The documentation is broadly divided into 4 sections:
- Getting Started: a collection of small tutorials to help new users get started
- How To: more expansive guides on how to achieve specific things
- Reference: in-depth information about how to interface with the library
- Explanation: explanations about why things are the way they are
| Learning | Coding | |
|---|---|---|
| Practical | Getting Started | How-To Guides |
| Theoretical | Explanation | Reference |
Quick Start
In depth tutorials taking you through all basic steps are available on the documentation site. For the impatient, here's a standard use case.
First define a study, and set some sensible hyperparameters for the simulated confusion matrices.
from prob_conf_mat import Study
study = Study(
seed=0,
num_samples=10000,
ci_probability=0.95,
)
Then add a experiment and confusion matrix to the study:
study.add_experiment(
experiment_name="model_1/fold_0",
confusion_matrix=[
[13, 0, 0],
[0, 10, 6],
[0, 0, 9],
],
confusion_prior=0,
prevalence_prior=1,
)
Finally, add some metrics to the study:
study.add_metric("acc")
We are now ready to start generating summary statistics about this experiment. For example:
study.report_metric_summaries(
metric="acc",
table_fmt="github"
)
| Group | Experiment | Observed | Median | Mode | 95.0% HDI | MU | Skew | Kurt |
|---|---|---|---|---|---|---|---|---|
| model_1 | fold_0 | 0.8421 | 0.8499 | 0.8673 | [0.7307, 0.9464] | 0.2157 | -0.5627 | 0.2720 |
So while this experiment achieves an accuracy of 84.21%, a more reasonable estimate (given the size of the test set, and) would be 84.99%. There is a 95% probability that the true accuracy lies between 73.07%-94.64%.
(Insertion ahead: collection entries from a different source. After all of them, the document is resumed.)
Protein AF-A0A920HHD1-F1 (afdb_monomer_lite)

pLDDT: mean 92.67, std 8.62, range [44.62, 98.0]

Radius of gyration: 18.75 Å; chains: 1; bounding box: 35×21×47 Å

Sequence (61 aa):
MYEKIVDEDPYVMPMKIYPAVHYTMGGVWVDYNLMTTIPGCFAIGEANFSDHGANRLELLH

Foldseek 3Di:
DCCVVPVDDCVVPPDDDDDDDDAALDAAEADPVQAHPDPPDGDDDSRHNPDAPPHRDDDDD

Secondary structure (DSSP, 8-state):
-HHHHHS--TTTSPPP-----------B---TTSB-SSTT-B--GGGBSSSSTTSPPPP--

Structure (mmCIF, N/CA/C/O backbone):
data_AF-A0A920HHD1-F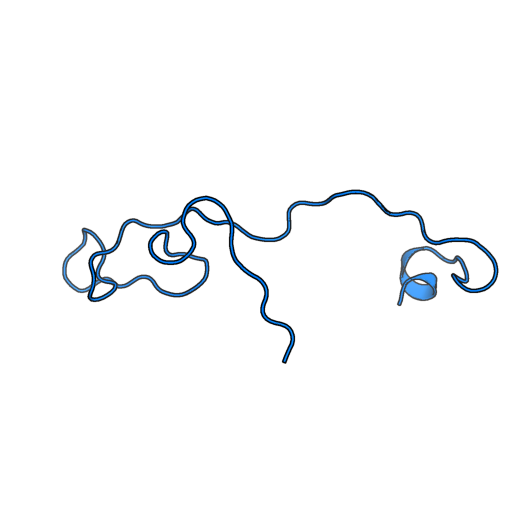1
#
_entry.id   AF-A0A920HHD1-F1
#
loop_
_atom_site.group_PDB
_atom_site.id
_atom_site.type_symbol
_atom_site.label_atom_id
_atom_site.label_alt_id
_atom_site.label_comp_id
_atom_site.label_asym_id
_atom_site.label_entity_id
_atom_site.label_seq_id
_atom_site.pdbx_PDB_ins_code
_atom_site.Cartn_x
_atom_site.Cartn_y
_atom_site.Cartn_z
_atom_site.occupancy
_atom_site.B_iso_or_equiv
_atom_site.auth_seq_id
_atom_site.auth_comp_id
_atom_site.auth_asym_id
_atom_site.auth_atom_id
_atom_site.pdbx_PDB_model_num
ATOM 1 N N . MET A 1 1 ? 11.470 -7.258 -19.087 1.00 86.62 1 MET A N 1
ATOM 2 C CA . MET A 1 1 ? 10.055 -7.179 -18.647 1.00 86.62 1 MET A CA 1
ATOM 3 C C . MET A 1 1 ? 9.261 -6.317 -19.613 1.00 86.62 1 MET A C 1
ATOM 5 O O . MET A 1 1 ? 8.348 -6.857 -20.211 1.00 86.62 1 MET A O 1
ATOM 9 N N . TYR A 1 2 ? 9.652 -5.054 -19.824 1.00 91.50 2 TYR A N 1
ATOM 10 C CA . TYR A 1 2 ? 9.012 -4.147 -20.788 1.00 91.50 2 TYR A CA 1
ATOM 11 C C . TYR A 1 2 ? 8.911 -4.732 -22.207 1.00 91.50 2 TYR A C 1
ATOM 13 O O . TYR A 1 2 ? 7.805 -4.918 -22.696 1.00 91.50 2 TYR A O 1
ATOM 21 N N . GLU A 1 3 ? 10.035 -5.172 -22.784 1.00 92.81 3 GLU A N 1
ATOM 22 C CA . GLU A 1 3 ? 10.086 -5.851 -24.092 1.00 92.81 3 GLU A CA 1
ATOM 23 C C . GLU A 1 3 ? 9.130 -7.054 -24.179 1.00 92.81 3 GLU A C 1
ATOM 25 O O . GLU A 1 3 ? 8.440 -7.237 -25.167 1.00 92.81 3 GLU A O 1
ATOM 30 N N . LYS A 1 4 ? 8.973 -7.830 -23.098 1.00 94.00 4 LYS A N 1
ATOM 31 C CA . LYS A 1 4 ? 8.062 -8.991 -23.080 1.00 94.00 4 LYS A CA 1
ATOM 32 C C . LYS A 1 4 ? 6.573 -8.624 -23.047 1.00 94.00 4 LYS A C 1
ATOM 34 O O . LYS A 1 4 ? 5.747 -9.487 -23.313 1.00 94.00 4 LYS A O 1
ATOM 39 N N . ILE A 1 5 ? 6.228 -7.406 -22.630 1.00 94.12 5 ILE A N 1
ATOM 40 C CA . ILE A 1 5 ? 4.838 -6.947 -22.465 1.00 94.12 5 ILE A CA 1
ATOM 41 C C . ILE A 1 5 ? 4.429 -6.026 -23.623 1.00 94.12 5 ILE A C 1
ATOM 43 O O . ILE A 1 5 ? 3.260 -6.000 -23.995 1.00 94.12 5 ILE A O 1
ATOM 47 N N . VAL A 1 6 ? 5.384 -5.273 -24.177 1.00 92.94 6 VAL A N 1
ATOM 48 C CA . VAL A 1 6 ? 5.150 -4.176 -25.131 1.00 92.94 6 VAL A CA 1
ATOM 49 C C . VAL A 1 6 ? 5.875 -4.390 -26.471 1.00 92.94 6 VAL A C 1
ATOM 51 O O . VAL A 1 6 ? 5.591 -3.665 -27.414 1.00 92.94 6 VAL A O 1
ATOM 54 N N . ASP A 1 7 ? 6.759 -5.392 -26.581 1.00 94.94 7 ASP A N 1
ATOM 55 C CA . ASP A 1 7 ? 7.537 -5.724 -27.795 1.00 94.94 7 ASP A CA 1
ATOM 56 C C . ASP A 1 7 ? 8.470 -4.590 -28.277 1.00 94.94 7 ASP A C 1
ATOM 58 O O . ASP A 1 7 ? 8.788 -4.458 -29.455 1.00 94.94 7 ASP A O 1
ATOM 62 N N . GLU A 1 8 ? 8.920 -3.743 -27.343 1.00 95.19 8 GLU A N 1
ATOM 63 C CA . GLU A 1 8 ? 9.857 -2.636 -27.575 1.00 95.19 8 GLU A CA 1
ATOM 64 C C . GLU A 1 8 ? 11.085 -2.774 -26.646 1.00 95.19 8 GLU A C 1
ATOM 66 O O . GLU A 1 8 ? 10.936 -3.001 -25.439 1.00 95.19 8 GLU A O 1
ATOM 71 N N . ASP A 1 9 ? 12.303 -2.617 -27.184 1.00 95.12 9 ASP A N 1
ATOM 72 C CA . ASP A 1 9 ? 13.547 -2.598 -26.396 1.00 95.12 9 ASP A CA 1
ATOM 73 C C . ASP A 1 9 ? 13.742 -1.215 -25.735 1.00 95.12 9 ASP A C 1
ATOM 75 O O . ASP A 1 9 ? 13.964 -0.227 -26.448 1.00 95.12 9 ASP A O 1
ATOM 79 N N . PRO A 1 10 ? 13.711 -1.118 -24.387 1.00 94.19 10 PRO A N 1
ATOM 80 C CA . PRO A 1 10 ? 13.844 0.149 -23.672 1.00 94.19 10 PRO A CA 1
ATOM 81 C C . PRO A 1 10 ? 15.232 0.805 -23.794 1.00 94.19 10 PRO A C 1
ATOM 83 O O . PRO A 1 10 ? 15.373 1.977 -23.445 1.00 94.19 10 PRO A O 1
ATOM 86 N N . TYR A 1 11 ? 16.257 0.082 -24.265 1.00 94.56 11 TYR A N 1
ATOM 87 C CA . TYR A 1 11 ? 17.578 0.647 -24.567 1.00 94.56 11 TYR A CA 1
ATOM 88 C C . TYR A 1 11 ? 17.630 1.349 -25.929 1.00 94.56 11 TYR A C 1
ATOM 90 O O . TYR A 1 11 ? 18.509 2.182 -26.151 1.00 94.56 11 TYR A O 1
ATOM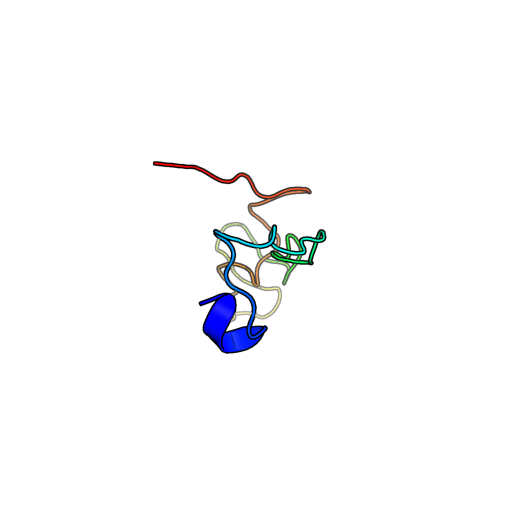 98 N N . VAL A 1 12 ? 16.699 1.027 -26.831 1.00 96.94 12 VAL A N 1
ATOM 99 C CA . VAL A 1 12 ? 16.615 1.599 -28.184 1.00 96.94 12 VAL A CA 1
ATOM 100 C C . VAL A 1 12 ? 15.508 2.649 -28.270 1.00 96.94 12 VAL A C 1
ATOM 102 O O . VAL A 1 12 ? 15.698 3.699 -28.883 1.00 96.94 12 VAL A O 1
ATOM 105 N N . MET A 1 13 ? 14.360 2.390 -27.641 1.00 94.38 13 MET A N 1
ATOM 106 C CA . MET A 1 13 ? 13.189 3.269 -27.618 1.00 94.38 13 MET A CA 1
ATOM 107 C C . MET A 1 13 ? 12.813 3.600 -26.167 1.00 94.38 13 MET A C 1
ATOM 109 O O . MET A 1 13 ? 12.629 2.682 -25.371 1.00 94.38 13 MET A O 1
ATOM 113 N N . PRO A 1 14 ? 12.666 4.885 -25.786 1.00 94.38 14 PRO A N 1
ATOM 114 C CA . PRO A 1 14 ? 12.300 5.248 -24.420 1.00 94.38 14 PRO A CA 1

Visually that looks something like:
fig = study.plot_metric_summaries(metric="acc")
Now let's add a confusion matrix for the same model, but estimated using a different fold. We want to know what the average performance is for that model across the different folds:
study.add_experiment(
experiment_name="model_1/fold_1",
confusion_matrix=[
[12, 1, 0],
[1, 8, 7],
[0, 2, 7],
],
confusion_prior=0,
prevalence_prior=1,
)
We can equip each metric with an inter-experiment aggregation method, and we can then request summary statistics about the aggregate performance of the experiments using 'model_1':
study.add_metric(
metric="acc",
aggregation="beta",
)
fig = study.plot_forest_plot(metric="acc")
Note that estimated aggregate accuracy has much less uncertainty (a smaller HDI/MU).
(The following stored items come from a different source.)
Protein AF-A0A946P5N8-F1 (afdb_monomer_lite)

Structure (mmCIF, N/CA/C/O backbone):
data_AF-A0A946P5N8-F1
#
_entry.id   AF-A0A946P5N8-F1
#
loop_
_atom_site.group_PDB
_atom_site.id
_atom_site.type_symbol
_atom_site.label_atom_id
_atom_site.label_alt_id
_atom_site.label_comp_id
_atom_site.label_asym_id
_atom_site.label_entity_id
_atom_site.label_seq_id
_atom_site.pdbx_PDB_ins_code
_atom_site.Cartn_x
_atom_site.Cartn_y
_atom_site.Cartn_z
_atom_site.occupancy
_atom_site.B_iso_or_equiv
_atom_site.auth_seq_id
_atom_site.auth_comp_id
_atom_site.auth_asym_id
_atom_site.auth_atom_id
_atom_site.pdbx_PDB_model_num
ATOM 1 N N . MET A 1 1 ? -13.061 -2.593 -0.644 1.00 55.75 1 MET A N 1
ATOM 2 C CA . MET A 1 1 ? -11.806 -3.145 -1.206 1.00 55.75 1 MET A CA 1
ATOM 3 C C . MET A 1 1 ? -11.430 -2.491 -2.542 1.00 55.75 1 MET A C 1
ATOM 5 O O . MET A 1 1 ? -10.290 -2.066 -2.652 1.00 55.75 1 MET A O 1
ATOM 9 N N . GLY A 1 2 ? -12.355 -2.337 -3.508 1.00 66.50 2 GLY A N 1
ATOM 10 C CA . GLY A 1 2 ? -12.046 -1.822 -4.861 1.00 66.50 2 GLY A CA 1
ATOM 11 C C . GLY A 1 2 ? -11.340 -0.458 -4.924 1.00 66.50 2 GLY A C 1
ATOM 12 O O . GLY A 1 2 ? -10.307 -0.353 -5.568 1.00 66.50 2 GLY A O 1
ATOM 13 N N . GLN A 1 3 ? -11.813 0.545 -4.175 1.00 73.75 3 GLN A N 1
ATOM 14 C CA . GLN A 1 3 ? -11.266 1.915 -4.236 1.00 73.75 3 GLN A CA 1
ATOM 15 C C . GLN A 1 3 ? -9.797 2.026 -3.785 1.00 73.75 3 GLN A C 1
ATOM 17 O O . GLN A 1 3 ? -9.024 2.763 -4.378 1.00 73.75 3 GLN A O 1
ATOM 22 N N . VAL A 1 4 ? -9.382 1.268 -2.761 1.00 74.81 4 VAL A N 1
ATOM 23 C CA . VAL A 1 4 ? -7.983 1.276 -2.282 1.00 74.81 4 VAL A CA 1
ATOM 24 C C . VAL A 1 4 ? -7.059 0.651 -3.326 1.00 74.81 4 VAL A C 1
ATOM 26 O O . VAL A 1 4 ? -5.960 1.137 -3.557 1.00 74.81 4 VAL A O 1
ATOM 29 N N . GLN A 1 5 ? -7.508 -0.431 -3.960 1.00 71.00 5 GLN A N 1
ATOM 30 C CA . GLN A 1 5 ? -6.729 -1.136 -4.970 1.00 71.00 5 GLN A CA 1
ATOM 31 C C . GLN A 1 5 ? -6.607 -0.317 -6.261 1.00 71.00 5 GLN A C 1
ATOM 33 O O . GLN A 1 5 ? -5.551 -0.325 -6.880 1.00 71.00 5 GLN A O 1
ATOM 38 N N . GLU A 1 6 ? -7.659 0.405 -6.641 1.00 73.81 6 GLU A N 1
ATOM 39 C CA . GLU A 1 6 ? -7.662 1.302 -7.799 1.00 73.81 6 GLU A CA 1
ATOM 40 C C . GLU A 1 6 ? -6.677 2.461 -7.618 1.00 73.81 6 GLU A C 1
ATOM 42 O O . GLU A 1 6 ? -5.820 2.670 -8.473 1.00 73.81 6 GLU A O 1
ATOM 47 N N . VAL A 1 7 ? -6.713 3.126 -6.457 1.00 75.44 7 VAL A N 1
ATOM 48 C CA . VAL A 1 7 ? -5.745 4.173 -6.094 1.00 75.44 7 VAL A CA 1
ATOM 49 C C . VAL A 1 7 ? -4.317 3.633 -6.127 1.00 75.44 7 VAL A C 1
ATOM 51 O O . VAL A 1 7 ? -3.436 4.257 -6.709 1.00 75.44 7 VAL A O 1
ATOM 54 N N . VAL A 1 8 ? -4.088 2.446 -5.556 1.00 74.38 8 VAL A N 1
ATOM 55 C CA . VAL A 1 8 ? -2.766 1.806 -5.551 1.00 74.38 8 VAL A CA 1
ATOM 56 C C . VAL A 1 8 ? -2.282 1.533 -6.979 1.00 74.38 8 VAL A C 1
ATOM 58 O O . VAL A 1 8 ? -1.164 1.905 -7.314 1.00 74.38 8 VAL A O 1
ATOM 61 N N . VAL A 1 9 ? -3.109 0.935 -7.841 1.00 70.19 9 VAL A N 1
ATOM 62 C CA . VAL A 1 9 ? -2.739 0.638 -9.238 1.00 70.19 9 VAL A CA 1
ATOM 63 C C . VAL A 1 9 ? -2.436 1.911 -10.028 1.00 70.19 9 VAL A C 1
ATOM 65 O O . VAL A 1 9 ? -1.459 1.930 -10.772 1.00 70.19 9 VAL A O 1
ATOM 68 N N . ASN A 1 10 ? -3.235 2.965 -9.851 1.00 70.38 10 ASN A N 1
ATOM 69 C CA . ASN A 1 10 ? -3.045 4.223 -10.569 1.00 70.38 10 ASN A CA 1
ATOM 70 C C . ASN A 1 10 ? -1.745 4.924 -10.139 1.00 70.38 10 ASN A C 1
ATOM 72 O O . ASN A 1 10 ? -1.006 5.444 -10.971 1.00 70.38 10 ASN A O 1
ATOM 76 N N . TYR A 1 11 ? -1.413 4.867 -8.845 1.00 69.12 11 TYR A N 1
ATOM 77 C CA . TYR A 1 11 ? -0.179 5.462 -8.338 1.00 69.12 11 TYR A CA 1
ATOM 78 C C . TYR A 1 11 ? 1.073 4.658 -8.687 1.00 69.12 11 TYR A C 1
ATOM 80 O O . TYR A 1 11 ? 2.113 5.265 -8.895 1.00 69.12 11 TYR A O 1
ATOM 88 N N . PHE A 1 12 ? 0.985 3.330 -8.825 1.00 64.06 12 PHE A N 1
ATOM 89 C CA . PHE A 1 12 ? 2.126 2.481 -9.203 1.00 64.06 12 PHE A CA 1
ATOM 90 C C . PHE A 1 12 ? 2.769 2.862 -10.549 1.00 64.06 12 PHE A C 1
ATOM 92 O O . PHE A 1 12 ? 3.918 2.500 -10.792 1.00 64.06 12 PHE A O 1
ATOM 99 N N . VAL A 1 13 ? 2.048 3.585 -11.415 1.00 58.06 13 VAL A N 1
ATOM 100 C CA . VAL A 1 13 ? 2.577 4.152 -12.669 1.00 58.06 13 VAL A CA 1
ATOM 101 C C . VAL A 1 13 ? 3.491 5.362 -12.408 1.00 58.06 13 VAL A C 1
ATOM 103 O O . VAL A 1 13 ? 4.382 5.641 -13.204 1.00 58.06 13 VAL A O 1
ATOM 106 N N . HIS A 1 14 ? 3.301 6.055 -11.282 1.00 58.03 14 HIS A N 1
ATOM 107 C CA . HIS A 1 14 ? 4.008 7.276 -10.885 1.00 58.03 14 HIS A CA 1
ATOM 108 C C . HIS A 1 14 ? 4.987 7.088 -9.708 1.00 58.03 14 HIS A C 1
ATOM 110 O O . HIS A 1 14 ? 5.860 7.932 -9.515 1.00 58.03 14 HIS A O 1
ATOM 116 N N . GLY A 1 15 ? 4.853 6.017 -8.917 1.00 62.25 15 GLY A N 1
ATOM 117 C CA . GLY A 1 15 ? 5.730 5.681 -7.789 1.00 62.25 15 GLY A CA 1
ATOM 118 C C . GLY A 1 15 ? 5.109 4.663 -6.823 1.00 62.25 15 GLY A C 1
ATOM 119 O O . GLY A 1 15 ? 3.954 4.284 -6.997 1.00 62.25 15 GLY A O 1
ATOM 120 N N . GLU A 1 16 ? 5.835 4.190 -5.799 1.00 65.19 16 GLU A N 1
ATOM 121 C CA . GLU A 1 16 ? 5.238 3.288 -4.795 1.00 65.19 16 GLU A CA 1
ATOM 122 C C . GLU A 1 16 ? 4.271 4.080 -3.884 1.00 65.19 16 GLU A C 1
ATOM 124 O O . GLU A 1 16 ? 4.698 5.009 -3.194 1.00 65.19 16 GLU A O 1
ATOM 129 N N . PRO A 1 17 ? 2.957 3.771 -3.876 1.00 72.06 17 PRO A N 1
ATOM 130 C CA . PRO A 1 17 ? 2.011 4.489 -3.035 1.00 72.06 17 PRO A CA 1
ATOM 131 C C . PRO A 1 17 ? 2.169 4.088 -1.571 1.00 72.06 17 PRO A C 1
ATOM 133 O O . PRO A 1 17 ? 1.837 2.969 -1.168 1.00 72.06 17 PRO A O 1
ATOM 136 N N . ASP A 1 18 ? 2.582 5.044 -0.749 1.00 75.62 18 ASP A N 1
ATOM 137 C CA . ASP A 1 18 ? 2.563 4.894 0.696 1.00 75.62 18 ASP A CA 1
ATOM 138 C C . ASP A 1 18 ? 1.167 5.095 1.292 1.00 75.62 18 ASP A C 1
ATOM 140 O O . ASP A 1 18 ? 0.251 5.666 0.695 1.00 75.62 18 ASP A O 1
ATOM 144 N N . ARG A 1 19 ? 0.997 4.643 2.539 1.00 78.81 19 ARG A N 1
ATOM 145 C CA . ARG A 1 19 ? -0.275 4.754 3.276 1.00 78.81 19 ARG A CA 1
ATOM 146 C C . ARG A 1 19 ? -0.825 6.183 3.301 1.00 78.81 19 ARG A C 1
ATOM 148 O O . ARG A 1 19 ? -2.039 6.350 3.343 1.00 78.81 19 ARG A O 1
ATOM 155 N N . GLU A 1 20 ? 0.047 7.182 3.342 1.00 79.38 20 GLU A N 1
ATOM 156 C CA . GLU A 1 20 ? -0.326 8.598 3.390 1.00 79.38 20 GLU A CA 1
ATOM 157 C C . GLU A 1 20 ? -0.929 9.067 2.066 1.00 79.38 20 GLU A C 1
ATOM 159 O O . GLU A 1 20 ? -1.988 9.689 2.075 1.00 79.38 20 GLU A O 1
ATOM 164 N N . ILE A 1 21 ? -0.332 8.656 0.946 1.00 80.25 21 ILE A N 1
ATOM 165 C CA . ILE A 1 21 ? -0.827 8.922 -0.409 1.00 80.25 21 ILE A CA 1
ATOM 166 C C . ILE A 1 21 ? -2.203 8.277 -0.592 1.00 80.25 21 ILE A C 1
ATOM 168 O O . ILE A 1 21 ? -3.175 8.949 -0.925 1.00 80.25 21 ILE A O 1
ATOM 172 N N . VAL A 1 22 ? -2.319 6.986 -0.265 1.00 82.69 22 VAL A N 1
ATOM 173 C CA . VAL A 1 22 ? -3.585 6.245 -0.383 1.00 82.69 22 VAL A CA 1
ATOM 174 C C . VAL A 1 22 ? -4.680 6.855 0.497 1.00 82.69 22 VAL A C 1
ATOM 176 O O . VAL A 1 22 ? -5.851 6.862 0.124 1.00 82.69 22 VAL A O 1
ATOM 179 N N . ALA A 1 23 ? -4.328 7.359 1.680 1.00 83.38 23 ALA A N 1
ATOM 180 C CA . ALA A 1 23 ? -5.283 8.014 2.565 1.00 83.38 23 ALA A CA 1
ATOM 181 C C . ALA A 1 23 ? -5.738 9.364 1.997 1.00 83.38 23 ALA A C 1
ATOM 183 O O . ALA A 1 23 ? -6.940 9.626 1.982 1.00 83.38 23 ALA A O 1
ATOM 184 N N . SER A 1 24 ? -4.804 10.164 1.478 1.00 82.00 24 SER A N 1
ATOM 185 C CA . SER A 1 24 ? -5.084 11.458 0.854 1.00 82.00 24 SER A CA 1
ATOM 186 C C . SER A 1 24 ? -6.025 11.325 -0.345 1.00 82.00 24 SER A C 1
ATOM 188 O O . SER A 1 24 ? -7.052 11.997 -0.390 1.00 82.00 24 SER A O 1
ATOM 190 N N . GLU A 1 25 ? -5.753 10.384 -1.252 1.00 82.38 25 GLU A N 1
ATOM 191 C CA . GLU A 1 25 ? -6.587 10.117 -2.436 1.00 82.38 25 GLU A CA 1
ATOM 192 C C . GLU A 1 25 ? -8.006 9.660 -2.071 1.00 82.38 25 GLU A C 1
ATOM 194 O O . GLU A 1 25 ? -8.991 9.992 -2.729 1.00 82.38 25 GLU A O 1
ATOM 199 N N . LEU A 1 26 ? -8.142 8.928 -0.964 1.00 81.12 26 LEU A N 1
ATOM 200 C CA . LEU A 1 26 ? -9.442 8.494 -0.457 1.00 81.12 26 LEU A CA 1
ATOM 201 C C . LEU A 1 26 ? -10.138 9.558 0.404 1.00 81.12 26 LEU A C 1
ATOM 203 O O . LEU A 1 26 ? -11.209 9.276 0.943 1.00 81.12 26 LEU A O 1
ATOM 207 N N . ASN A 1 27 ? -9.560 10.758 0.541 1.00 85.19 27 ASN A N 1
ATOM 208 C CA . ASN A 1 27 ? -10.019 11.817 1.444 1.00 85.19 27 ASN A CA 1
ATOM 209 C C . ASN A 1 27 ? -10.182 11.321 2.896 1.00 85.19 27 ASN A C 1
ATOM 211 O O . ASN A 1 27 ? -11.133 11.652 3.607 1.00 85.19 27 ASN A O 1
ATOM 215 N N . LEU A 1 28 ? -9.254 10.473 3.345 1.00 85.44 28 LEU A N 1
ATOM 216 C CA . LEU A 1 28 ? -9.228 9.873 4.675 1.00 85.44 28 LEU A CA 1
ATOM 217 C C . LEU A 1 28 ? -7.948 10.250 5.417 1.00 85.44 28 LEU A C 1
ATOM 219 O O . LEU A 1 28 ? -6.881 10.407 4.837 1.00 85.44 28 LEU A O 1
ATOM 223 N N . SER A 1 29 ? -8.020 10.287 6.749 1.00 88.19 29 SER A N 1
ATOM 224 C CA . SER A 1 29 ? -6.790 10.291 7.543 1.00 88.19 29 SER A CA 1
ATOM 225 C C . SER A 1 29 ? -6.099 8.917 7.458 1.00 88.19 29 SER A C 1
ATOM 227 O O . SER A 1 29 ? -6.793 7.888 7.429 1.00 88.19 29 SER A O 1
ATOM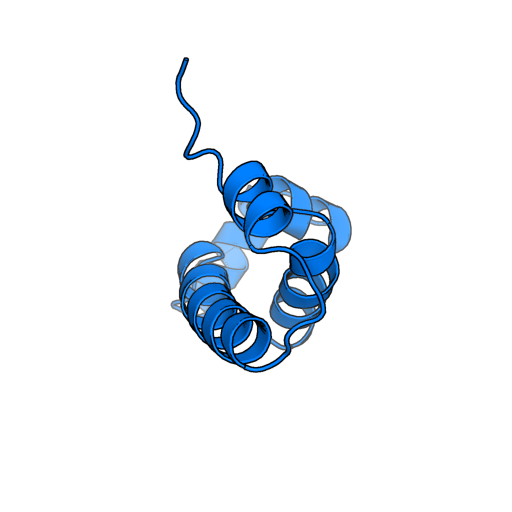 229 N N . PRO A 1 30 ? -4.755 8.842 7.525 1.00 85.88 30 PRO A N 1
ATOM 230 C CA . PRO A 1 30 ? -4.024 7.570 7.561 1.00 85.88 30 PRO A CA 1
ATOM 231 C C . PRO A 1 30 ? -4.488 6.641 8.691 1.00 85.88 30 PRO A C 1
ATOM 233 O O . PRO A 1 30 ? -4.489 5.417 8.544 1.00 85.88 30 PRO A O 1
ATOM 236 N N . ARG A 1 31 ? -4.931 7.220 9.815 1.00 86.94 31 ARG A N 1
ATOM 237 C CA . ARG A 1 31 ? -5.471 6.497 10.973 1.00 86.94 31 ARG A CA 1
ATOM 238 C C . ARG A 1 31 ? -6.854 5.911 10.682 1.00 86.94 31 ARG A C 1
ATOM 240 O O . ARG A 1 31 ? -7.106 4.758 11.027 1.00 86.94 31 ARG A O 1
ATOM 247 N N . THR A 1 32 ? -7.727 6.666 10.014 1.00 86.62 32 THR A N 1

These experiments seem pretty different. But is this difference significant? Let's assume that for this example a difference needs to be at least '0.05' to be considered significant. In that case, we can quickly request the probability of their difference:
fig = study.plot_pairwise_comparison(
metric="acc",
experiment_a="model_1/fold_0",
experiment_b="model_1/fold_1",
min_sig_diff=0.05,
)
There's about an 82% probability that the difference is in fact significant. While likely, there isn't quite enough data to be sure.
Development
This project was developed using the following (amazing) tools:
- Package management:
uv - Linting:
ruff - Static Type-Checking:
pyright - Documentation:
mkdocs - CI:
pre-commit
Most of the common development commands are included in ./Makefile. If make is installed, you can immediately run the following commands:
Usage:
make <target>
Utility
help Display this help
hello-world Tests uv and make
Environment
install Install default dependencies
install-dev Install dev dependencies
upgrade Upgrade installed dependencies
export Export uv to requirements.txt file
Testing, Linting, Typing & Formatting
test Runs all tests
coverage Checks test coverage
lint Run linting
type Run static typechecking
commit Run pre-commit checks
Documentation
mkdocs Update the docs
mkdocs-serve Serve documentation site
Credits
The following are some packages and libraries which served as inspiration for aspects of this project: arviz, bayestestR, BERTopic, jaxtyping, mici, , python-ci, statsmodels.
A lot of the approaches and methods used in this project come from published works. Some especially important works include:
- Goutte, C., & Gaussier, E. (2005). A probabilistic interpretation of precision, recall and F-score, with implication for evaluation. In European conference on information retrieval (pp. 345-359). Berlin, Heidelberg: Springer Berlin Heidelberg.
- Tötsch, N., & Hoffmann, D. (2021). Classifier uncertainty: evidence, potential impact, and probabilistic treatment. PeerJ Computer Science, 7, e398.
- Kruschke, J. K. (2013). Bayesian estimation supersedes the t test. Journal of Experimental Psychology: General, 142(2), 573.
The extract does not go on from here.